Dr. Lambertini said, “Major international guidelines from ASCO and ESMO consider the administration of [luteinizing hormone–releasing hormone analog] during chemotherapy an experimental strategy to preserve ovarian function and fertility. This is mainly because of the lack of data on long-term ovarian function and pregnancies. However, these guidelines were published before two of the larger studies became available, the POEMS-SWOG S0230 trial and the updated results of the PROMISE-GIM6 study.”

“In breast cancer patients, we believe there is now sufficient evidence to suggest that the administration of [luteinizing hormone–releasing hormone analog] could be considered a potential standard strategy to preserve ovarian function and might also play a role in increasing the likelihood of pregnancy after chemotherapy.”

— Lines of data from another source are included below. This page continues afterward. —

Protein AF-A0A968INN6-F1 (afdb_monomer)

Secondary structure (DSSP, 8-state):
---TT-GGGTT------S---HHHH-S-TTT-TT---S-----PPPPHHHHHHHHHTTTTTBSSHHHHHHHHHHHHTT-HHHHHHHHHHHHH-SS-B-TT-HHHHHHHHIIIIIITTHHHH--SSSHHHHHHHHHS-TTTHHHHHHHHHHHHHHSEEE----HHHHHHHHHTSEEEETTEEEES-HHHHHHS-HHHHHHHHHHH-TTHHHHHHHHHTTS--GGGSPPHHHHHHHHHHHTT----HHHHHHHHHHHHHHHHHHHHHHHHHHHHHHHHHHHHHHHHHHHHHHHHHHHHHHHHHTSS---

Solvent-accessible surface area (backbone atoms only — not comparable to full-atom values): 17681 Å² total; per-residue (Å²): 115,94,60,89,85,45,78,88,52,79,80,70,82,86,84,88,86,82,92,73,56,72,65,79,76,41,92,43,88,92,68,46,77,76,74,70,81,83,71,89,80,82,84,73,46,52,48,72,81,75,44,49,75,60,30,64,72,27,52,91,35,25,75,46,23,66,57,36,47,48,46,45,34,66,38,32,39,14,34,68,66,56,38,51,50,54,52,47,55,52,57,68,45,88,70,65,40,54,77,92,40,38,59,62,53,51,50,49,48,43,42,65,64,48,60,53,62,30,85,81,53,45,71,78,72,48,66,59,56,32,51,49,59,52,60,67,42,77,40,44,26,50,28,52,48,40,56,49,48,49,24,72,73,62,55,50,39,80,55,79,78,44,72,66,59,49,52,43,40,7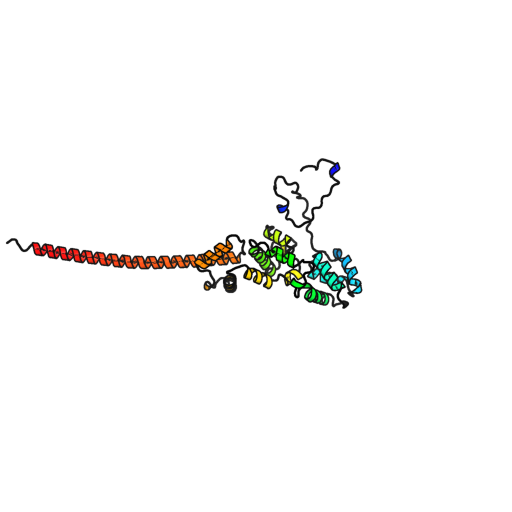1,44,58,60,29,37,81,54,98,69,24,33,27,65,45,26,50,58,54,48,68,65,66,23,71,66,50,48,49,55,52,51,44,75,69,37,98,58,30,71,37,52,52,53,18,55,74,53,73,72,62,47,66,87,44,45,44,52,69,68,60,39,52,54,50,51,60,69,43,70,80,42,44,63,29,74,67,57,54,52,51,51,52,53,15,50,50,53,42,52,50,53,54,49,52,54,53,51,52,54,50,51,54,52,49,54,54,49,52,53,53,51,52,53,50,52,51,52,51,52,52,52,52,52,51,50,52,54,52,57,60,64,72,70,73,80,87,132

pLDDT: mean 87.86, std 13.49, range [40.16, 98.56]

Nearest PDB structures (foldseek):
  2qen-assembly1_A  TM=4.326E-01  e=2.253E+00  unclassified
  8gx4-assembly1_A  TM=2.998E-01  e=3.927E+00  Apiospora montagnei NRRL 25634

Radius of gyration: 36.1 Å; Cα contacts (8 Å, |Δi|>4): 261; chains: 1; bounding box: 77×60×130 Å

Sequence (307 aa):
MRSDRKTNYQRLTFALIGVATPSDLMKDKQRTPFNIGARAIQLDGFQLQEAEPLAIGLQDKADRPMEVLRSVLDWTGGQPFLTQKLCDCIAQAEERIPAGQEKARVELIVQTEILEDWEAKDQPPHLKTIRDRILHNERQVGRWLGIYRQMLQAGTIKNEETEDHKALCLSGLVVRKQGQLQVYNQIYQHIFDLSWVNCQLESLRPYAARLNQWLTSGEQDETQLLCQQDLIDQLTWAKDKQLSPEDYSFFAASQERVRQAIQEELDAAKAELLEVQDEIAQAREEEQRVKHHWQKLRANSTGVGED

Foldseek 3Di:
DPPVPDPVCPPDDDDDDDQDDLVRVPPDPVPDPSVCVDDDDFDFADDLVRCVVLLVLCVVQEPCSSVLLVLQCQFQVNPPVSSNVLSVLSSPDPHRHYPPCSNVVSVVSCVPQCQVPNVVNCPVPDLVQLVCLLVVPLQENQVLLQVQLVCLVVQKAACPVDPSSSSNVSSVQWDQDPRIIGGSGNSSCSRCDNVVSLVSNCVSAPLSVLLVVCVVVVNPPCVSADEDVRLVVRCVVNVSHDHHPSVVSSSVSNVVVNVVVVVVVVVVVVVVVVVVVVVVVVVVVVVVVVVVVVVVVVVVVVPPPDD

Structure (mmCIF, N/CA/C/O backbone):
data_AF-A0A968INN6-F1
#
_entry.id   AF-A0A968INN6-F1
#
loop_
_atom_site.group_PDB
_atom_site.id
_atom_site.type_symbol
_atom_site.label_atom_id
_atom_site.label_alt_id
_atom_site.label_comp_id
_atom_site.label_asym_id
_atom_site.label_entity_id
_atom_site.label_seq_id
_atom_site.pdbx_PDB_ins_code
_atom_site.Cartn_x
_atom_site.Cartn_y
_atom_site.Cartn_z
_atom_site.occupancy
_atom_site.B_iso_or_equiv
_atom_site.auth_seq_id
_atom_site.auth_comp_id
_atom_site.auth_asym_id
_atom_site.auth_atom_id
_atom_site.pdbx_PDB_model_num
ATOM 1 N N . MET A 1 1 ? 5.842 39.570 -4.182 1.00 40.16 1 MET A N 1
ATOM 2 C CA . MET A 1 1 ? 6.469 40.855 -4.565 1.00 40.16 1 MET A CA 1
ATOM 3 C C . MET A 1 1 ? 5.964 41.193 -5.963 1.00 40.16 1 MET A C 1
ATOM 5 O O . MET A 1 1 ? 6.246 40.432 -6.871 1.00 40.16 1 MET A O 1
ATOM 9 N N . ARG A 1 2 ? 5.132 42.232 -6.133 1.00 44.03 2 ARG A N 1
ATOM 10 C CA . ARG A 1 2 ? 4.593 42.636 -7.447 1.00 44.03 2 ARG A CA 1
ATOM 11 C C . ARG A 1 2 ? 5.664 43.415 -8.218 1.00 44.03 2 ARG A C 1
ATOM 13 O O . ARG A 1 2 ? 5.768 44.630 -8.072 1.00 44.03 2 ARG A O 1
ATOM 20 N N . SER A 1 3 ? 6.476 42.707 -8.996 1.00 49.28 3 SER A N 1
ATOM 21 C CA . SER A 1 3 ? 7.445 43.265 -9.955 1.00 49.28 3 SER A CA 1
ATOM 22 C C . SER A 1 3 ? 6.922 43.285 -11.397 1.00 49.28 3 SER A C 1
ATOM 24 O O . SER A 1 3 ? 7.596 43.798 -12.287 1.00 49.28 3 SER A O 1
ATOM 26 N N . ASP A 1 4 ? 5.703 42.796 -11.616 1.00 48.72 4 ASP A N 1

Hormone Receptor–Positive Breast Cancer

Concerns about the safety of luteinizing hormone–releasing hormone analog treatment have been raised, particularly for breast cancers that are driven by hormones. These hormone receptor–positive cancers have receptors on the cell surface that trigger the cancer’s growth in response to circulating hormones. Standard treatment of these breast cancers includes antiestrogen therapy alongside chemotherapy. Previous work has implied that resumption of a woman’s periods after treatment could have a detrimental impact on long-term health.

Dr. Lambertini explained that results from the two recent, large studies are reassuring. Both looked at the length of disease-free survival. The POEMS-SWOG S0230 trial looked at women with hormone receptor–negative breast cancer. The women had improved disease-free survival if they received luteinizing hormone–releasing hormone analog. Furthermore, the PROMISE-GIM6 study found that adding luteinizing hormone–releasing hormone analog made no difference to disease-free survival, even within the subgroup of women with hormone receptor–positive breast cancer, who accounted for the majority of patients enrolled in the study.

The 2015 St. Gallen International Expert Consensus Panel and the National Comprehensive Cancer Network guidelines have been updated to acknowledge the role of luteinizing hormone–releasing hormone analog in preventing ovarian failure induced by chemotherapy but only in hormone receptor–negative cancer.

“Other guidelines are hesitating to recommend this technique,” Dr. Lambertini said. “To date, the role of this approach in fertility preservation remains controversial.”

He stressed the need for new treatment options. “Pregnancy after breast cancer is safe, even in patients with endocrine-sensitive disease. With the rising trend of delaying childbearing, more breast cancer patients are diagnosed without having completed their families, and thus, it is vital to provide reliable fertility preservation methods for these young women.”

Dr. Lambertini concluded, “Pharmacological protection of the ovaries with luteinizing hormone–releasing hormone analog during chemotherapy is an attractive option to preserve ovarian function and fertility. Agents are widely available, do not require any invasive procedure, and cause no delay in the initiation of anticancer therapies. Moreover, it is possible to use this technique in combination with other fertility-preservation options, including cryopreservation strategies, thereby increasing the chance of fertility preservation as well as ovarian function after cancer therapies.”

The content in this post has not been reviewed by the American Society of Clinical Oncology, Inc. (ASCO®) and does not necessarily reflect the ideas and opinions of ASCO®.